*TASK INSTRUCTIONS*:
Emit a verbatim copy of the lines below from the line with "A 1 29 ? -10.116" through the line with "ATOM 212 O O", excluding pictures and everything outside that range.

*SUPPLIED ENTRIES*:
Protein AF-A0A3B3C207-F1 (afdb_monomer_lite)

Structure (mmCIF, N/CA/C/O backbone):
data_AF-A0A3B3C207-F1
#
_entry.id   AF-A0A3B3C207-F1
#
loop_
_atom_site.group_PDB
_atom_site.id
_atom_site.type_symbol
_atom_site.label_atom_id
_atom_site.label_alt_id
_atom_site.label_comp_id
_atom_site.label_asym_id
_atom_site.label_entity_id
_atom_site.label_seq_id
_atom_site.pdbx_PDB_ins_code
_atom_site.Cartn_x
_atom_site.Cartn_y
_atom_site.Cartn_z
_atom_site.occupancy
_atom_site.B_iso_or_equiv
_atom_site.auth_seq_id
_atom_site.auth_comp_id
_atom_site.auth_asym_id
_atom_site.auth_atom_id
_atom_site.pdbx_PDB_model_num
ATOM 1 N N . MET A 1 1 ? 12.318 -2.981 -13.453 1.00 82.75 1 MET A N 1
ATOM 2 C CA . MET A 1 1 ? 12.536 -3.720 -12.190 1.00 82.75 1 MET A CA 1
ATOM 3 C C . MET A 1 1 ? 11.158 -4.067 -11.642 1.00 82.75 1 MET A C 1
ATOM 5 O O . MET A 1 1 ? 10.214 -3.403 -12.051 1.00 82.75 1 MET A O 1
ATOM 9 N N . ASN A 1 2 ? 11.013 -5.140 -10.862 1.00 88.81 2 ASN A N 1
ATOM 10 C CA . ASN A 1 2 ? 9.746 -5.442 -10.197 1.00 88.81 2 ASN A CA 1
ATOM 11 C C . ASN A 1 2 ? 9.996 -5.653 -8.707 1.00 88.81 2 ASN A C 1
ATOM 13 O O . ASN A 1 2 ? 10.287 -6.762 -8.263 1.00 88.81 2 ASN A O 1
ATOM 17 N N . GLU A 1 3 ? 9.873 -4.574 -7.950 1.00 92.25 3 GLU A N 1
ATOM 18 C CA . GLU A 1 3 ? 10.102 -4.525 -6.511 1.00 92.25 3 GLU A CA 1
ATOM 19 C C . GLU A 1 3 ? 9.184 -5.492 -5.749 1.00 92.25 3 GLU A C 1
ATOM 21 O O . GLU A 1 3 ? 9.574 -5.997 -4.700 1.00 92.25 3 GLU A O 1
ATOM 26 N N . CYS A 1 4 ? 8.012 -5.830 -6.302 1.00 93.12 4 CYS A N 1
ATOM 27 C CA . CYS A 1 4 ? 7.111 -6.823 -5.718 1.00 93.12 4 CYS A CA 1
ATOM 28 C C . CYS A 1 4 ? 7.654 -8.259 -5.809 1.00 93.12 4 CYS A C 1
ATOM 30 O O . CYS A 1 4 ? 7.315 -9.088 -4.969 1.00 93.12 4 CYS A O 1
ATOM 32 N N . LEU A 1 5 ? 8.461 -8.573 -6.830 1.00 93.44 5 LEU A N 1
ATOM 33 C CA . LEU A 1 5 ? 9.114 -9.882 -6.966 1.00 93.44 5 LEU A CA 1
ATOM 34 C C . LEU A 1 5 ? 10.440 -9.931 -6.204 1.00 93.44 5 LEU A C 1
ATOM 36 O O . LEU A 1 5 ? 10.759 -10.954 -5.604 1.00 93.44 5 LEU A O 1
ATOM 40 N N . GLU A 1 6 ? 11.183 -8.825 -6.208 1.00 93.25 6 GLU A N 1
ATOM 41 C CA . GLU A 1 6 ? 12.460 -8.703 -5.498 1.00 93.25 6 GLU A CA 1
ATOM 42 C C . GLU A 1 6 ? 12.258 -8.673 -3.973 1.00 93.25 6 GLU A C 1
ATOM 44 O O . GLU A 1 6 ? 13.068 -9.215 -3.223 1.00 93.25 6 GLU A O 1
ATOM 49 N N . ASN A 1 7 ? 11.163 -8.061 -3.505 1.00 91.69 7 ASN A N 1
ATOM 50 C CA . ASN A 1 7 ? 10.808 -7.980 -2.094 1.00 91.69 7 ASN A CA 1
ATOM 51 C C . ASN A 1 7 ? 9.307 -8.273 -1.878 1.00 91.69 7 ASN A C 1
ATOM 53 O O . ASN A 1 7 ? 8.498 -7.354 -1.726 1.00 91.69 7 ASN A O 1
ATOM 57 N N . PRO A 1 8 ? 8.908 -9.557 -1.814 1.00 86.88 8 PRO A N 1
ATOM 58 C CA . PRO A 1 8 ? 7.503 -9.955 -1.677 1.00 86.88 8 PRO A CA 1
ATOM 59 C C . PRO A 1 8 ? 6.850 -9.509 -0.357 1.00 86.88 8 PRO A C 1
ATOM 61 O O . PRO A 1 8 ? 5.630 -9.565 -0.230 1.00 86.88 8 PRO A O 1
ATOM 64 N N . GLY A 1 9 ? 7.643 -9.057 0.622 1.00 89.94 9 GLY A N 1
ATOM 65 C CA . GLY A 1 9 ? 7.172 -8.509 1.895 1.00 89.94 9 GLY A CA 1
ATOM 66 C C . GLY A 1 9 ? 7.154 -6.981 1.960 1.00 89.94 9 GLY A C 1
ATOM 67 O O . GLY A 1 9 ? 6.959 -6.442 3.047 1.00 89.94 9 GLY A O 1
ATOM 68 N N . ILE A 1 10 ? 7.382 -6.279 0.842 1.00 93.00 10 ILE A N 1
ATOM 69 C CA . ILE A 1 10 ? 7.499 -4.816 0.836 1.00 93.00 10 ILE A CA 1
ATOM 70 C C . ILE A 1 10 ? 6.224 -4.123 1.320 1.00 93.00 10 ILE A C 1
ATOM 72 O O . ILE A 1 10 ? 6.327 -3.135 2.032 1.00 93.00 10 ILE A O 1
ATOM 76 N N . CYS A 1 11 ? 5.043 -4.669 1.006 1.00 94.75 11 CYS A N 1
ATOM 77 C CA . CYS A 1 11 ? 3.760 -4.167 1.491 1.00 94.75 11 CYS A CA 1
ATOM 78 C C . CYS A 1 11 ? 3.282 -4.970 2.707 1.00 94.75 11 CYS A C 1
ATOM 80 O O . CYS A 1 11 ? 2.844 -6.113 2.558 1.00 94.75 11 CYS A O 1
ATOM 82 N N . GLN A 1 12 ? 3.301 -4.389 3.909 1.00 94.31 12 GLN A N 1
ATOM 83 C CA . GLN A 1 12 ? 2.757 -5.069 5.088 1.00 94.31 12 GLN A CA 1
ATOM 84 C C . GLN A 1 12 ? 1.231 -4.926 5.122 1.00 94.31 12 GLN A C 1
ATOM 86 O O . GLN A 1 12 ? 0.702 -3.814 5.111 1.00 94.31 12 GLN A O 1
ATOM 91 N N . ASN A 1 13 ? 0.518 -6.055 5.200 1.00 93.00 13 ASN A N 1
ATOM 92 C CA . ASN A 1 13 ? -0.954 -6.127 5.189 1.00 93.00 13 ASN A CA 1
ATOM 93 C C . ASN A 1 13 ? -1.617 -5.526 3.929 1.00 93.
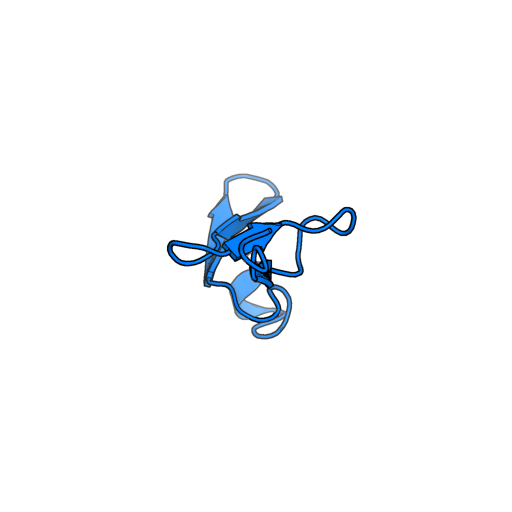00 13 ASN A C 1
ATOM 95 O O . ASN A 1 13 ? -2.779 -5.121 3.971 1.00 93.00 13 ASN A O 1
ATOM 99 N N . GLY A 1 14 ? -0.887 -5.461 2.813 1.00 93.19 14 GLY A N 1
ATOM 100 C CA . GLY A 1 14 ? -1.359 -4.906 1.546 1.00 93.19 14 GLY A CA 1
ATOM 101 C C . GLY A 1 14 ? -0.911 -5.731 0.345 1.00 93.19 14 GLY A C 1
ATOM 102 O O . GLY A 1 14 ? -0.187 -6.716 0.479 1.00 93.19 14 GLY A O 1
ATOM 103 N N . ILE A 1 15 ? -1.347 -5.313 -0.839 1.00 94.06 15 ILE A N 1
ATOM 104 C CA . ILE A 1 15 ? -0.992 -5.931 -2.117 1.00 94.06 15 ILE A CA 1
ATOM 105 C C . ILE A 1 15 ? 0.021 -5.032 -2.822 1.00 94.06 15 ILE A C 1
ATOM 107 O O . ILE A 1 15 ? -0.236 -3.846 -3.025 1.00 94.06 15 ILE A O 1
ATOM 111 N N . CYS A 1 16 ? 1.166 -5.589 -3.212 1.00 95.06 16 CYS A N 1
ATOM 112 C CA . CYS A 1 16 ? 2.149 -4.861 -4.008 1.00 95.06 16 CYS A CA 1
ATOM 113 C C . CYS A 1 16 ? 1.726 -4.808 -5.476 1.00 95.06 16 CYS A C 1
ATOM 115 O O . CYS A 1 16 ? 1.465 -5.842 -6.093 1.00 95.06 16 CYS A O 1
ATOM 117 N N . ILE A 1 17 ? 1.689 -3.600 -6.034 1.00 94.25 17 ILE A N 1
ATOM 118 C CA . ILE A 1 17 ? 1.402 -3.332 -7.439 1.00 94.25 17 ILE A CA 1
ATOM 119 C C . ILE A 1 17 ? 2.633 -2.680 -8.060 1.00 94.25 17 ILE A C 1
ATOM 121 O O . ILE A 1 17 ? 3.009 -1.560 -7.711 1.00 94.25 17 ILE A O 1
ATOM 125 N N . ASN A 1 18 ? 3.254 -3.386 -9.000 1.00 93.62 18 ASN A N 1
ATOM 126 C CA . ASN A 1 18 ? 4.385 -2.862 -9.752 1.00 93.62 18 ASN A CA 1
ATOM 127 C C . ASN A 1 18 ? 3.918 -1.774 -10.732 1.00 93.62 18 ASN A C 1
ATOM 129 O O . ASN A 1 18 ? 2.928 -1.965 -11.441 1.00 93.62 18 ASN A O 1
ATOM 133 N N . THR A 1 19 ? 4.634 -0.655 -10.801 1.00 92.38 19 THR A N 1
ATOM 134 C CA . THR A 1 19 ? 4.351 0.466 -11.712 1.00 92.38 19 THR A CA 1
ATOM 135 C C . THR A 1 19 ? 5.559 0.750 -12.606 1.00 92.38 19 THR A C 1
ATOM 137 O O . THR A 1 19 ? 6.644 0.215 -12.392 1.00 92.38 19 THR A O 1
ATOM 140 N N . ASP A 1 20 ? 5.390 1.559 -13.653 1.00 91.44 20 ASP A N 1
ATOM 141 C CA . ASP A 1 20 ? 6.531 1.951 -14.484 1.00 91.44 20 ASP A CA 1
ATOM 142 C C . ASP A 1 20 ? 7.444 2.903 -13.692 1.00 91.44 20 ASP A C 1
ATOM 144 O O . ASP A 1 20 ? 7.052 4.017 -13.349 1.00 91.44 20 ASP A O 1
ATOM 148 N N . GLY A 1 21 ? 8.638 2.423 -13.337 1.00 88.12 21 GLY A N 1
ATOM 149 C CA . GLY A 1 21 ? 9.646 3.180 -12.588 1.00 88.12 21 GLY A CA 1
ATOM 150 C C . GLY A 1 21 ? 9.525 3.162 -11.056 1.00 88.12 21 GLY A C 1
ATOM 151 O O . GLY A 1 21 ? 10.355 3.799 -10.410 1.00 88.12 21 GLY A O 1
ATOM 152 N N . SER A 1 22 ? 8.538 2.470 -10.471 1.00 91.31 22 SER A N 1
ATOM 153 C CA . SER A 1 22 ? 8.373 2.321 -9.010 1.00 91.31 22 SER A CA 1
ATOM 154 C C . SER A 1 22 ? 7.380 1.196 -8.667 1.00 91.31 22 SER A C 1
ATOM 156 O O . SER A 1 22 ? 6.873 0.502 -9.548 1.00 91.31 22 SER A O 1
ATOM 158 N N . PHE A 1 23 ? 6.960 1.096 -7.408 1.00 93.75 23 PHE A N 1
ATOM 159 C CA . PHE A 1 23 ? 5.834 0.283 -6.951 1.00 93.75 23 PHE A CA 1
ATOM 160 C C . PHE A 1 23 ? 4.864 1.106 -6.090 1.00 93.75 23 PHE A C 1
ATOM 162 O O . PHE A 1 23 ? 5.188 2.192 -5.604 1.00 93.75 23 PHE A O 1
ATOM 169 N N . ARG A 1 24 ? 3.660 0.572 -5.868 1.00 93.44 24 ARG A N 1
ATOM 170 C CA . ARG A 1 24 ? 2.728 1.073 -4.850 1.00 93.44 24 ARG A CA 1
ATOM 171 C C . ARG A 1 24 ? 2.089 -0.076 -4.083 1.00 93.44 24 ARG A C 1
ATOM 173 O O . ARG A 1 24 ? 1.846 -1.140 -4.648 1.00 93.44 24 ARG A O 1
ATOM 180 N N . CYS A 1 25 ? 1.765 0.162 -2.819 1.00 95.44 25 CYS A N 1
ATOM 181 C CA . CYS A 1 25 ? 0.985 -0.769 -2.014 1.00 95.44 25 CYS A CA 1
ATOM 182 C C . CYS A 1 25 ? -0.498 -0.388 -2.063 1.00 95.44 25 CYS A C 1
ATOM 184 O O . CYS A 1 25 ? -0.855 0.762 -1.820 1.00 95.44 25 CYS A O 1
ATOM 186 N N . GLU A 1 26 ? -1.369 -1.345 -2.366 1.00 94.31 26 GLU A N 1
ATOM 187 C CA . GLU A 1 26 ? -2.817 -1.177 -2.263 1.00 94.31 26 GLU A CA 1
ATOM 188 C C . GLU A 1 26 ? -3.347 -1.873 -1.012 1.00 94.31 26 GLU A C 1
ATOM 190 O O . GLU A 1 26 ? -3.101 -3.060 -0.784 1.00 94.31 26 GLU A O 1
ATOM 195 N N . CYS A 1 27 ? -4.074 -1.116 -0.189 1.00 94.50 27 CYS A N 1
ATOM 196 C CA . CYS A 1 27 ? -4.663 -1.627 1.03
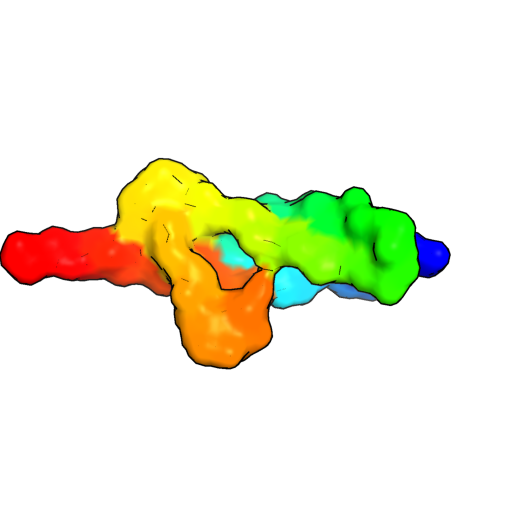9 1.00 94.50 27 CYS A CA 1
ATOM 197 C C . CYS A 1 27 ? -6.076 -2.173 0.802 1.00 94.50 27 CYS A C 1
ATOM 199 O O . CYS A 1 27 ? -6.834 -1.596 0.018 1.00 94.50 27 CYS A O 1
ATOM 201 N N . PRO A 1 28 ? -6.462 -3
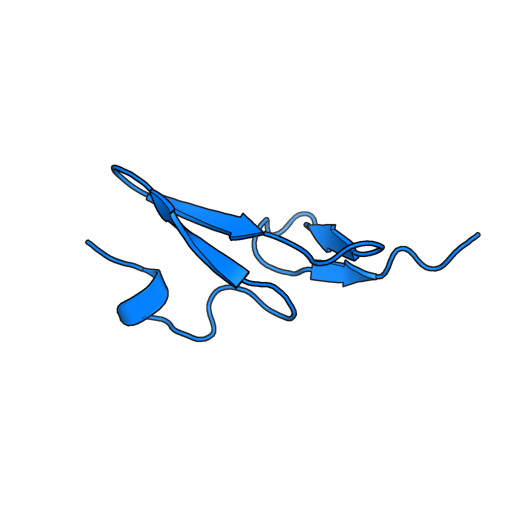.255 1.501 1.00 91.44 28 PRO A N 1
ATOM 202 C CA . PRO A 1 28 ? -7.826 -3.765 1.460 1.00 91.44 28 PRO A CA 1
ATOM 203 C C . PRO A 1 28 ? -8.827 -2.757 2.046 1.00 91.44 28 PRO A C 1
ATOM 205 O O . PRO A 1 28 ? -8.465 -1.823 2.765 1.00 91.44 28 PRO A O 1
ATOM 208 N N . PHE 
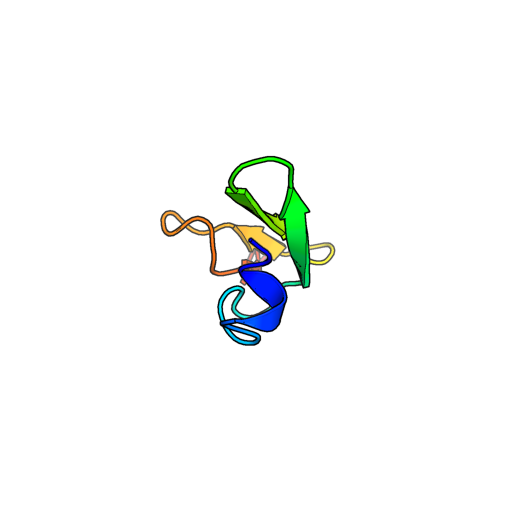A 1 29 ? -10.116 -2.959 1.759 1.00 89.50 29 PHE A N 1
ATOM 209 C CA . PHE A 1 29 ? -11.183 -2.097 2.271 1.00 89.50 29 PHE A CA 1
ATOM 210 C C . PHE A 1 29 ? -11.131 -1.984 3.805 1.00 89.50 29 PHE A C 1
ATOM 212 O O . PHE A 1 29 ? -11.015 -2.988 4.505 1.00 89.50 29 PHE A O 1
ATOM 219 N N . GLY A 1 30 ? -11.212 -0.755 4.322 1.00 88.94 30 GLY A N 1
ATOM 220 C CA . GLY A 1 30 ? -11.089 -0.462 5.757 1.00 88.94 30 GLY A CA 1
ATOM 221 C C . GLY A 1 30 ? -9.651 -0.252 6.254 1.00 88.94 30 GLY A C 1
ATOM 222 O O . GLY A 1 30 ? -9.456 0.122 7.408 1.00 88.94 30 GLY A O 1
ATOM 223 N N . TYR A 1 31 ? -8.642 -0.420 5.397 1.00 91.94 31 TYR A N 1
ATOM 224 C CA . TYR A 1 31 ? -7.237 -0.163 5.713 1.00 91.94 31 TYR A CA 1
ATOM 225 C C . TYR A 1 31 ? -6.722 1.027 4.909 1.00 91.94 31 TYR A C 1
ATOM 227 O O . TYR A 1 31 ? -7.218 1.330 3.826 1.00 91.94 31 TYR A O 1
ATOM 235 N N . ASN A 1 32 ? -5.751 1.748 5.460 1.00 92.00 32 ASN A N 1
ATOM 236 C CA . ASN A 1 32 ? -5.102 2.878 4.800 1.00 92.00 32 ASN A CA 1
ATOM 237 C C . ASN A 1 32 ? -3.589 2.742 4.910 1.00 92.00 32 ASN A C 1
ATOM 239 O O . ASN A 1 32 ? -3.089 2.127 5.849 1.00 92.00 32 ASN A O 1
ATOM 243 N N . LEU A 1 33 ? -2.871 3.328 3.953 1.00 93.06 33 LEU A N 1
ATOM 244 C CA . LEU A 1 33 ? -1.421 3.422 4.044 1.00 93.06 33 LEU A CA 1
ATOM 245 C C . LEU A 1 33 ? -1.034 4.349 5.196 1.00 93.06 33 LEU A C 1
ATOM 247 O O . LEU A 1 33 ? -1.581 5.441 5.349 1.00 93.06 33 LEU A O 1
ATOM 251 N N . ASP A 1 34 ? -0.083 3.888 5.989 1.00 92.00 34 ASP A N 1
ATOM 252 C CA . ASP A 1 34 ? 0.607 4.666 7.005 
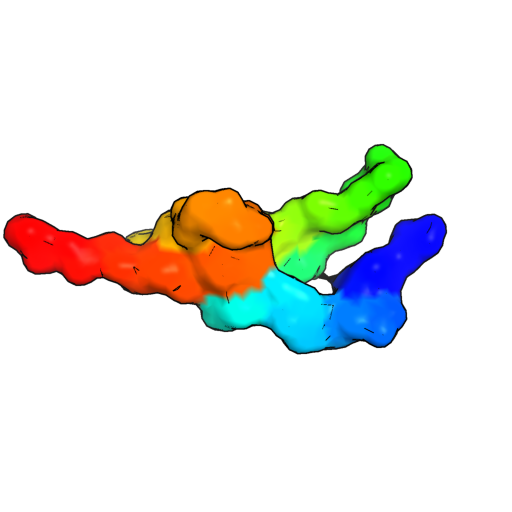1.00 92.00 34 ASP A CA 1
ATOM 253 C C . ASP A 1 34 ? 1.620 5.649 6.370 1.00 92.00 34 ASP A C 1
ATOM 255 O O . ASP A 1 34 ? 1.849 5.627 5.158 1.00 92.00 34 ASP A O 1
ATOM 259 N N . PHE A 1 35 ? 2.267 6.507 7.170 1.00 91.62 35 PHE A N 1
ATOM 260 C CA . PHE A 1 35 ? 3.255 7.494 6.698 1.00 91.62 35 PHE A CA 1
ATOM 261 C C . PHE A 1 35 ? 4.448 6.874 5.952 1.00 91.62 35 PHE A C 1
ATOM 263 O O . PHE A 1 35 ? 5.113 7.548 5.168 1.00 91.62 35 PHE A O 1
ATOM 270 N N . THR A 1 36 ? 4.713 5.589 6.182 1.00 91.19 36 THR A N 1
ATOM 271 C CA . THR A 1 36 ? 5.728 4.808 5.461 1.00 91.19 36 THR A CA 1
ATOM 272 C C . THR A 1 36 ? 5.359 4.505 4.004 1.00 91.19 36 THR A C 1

*YOUR RESPONSE*:
A 1 29 ? -10.116 -2.959 1.759 1.00 89.50 29 PHE A N 1
ATOM 209 C CA . PHE A 1 29 ? -11.183 -2.097 2.271 1.00 89.50 29 PHE A CA 1
ATOM 210 C C . PHE A 1 29 ? -11.131 -1.984 3.805 1.00 89.50 29 PHE A C 1
ATOM 212 O O . PHE A 1 29 ? -11.015 -2.988 4.505 1.00 89.50 29 PHE A O 1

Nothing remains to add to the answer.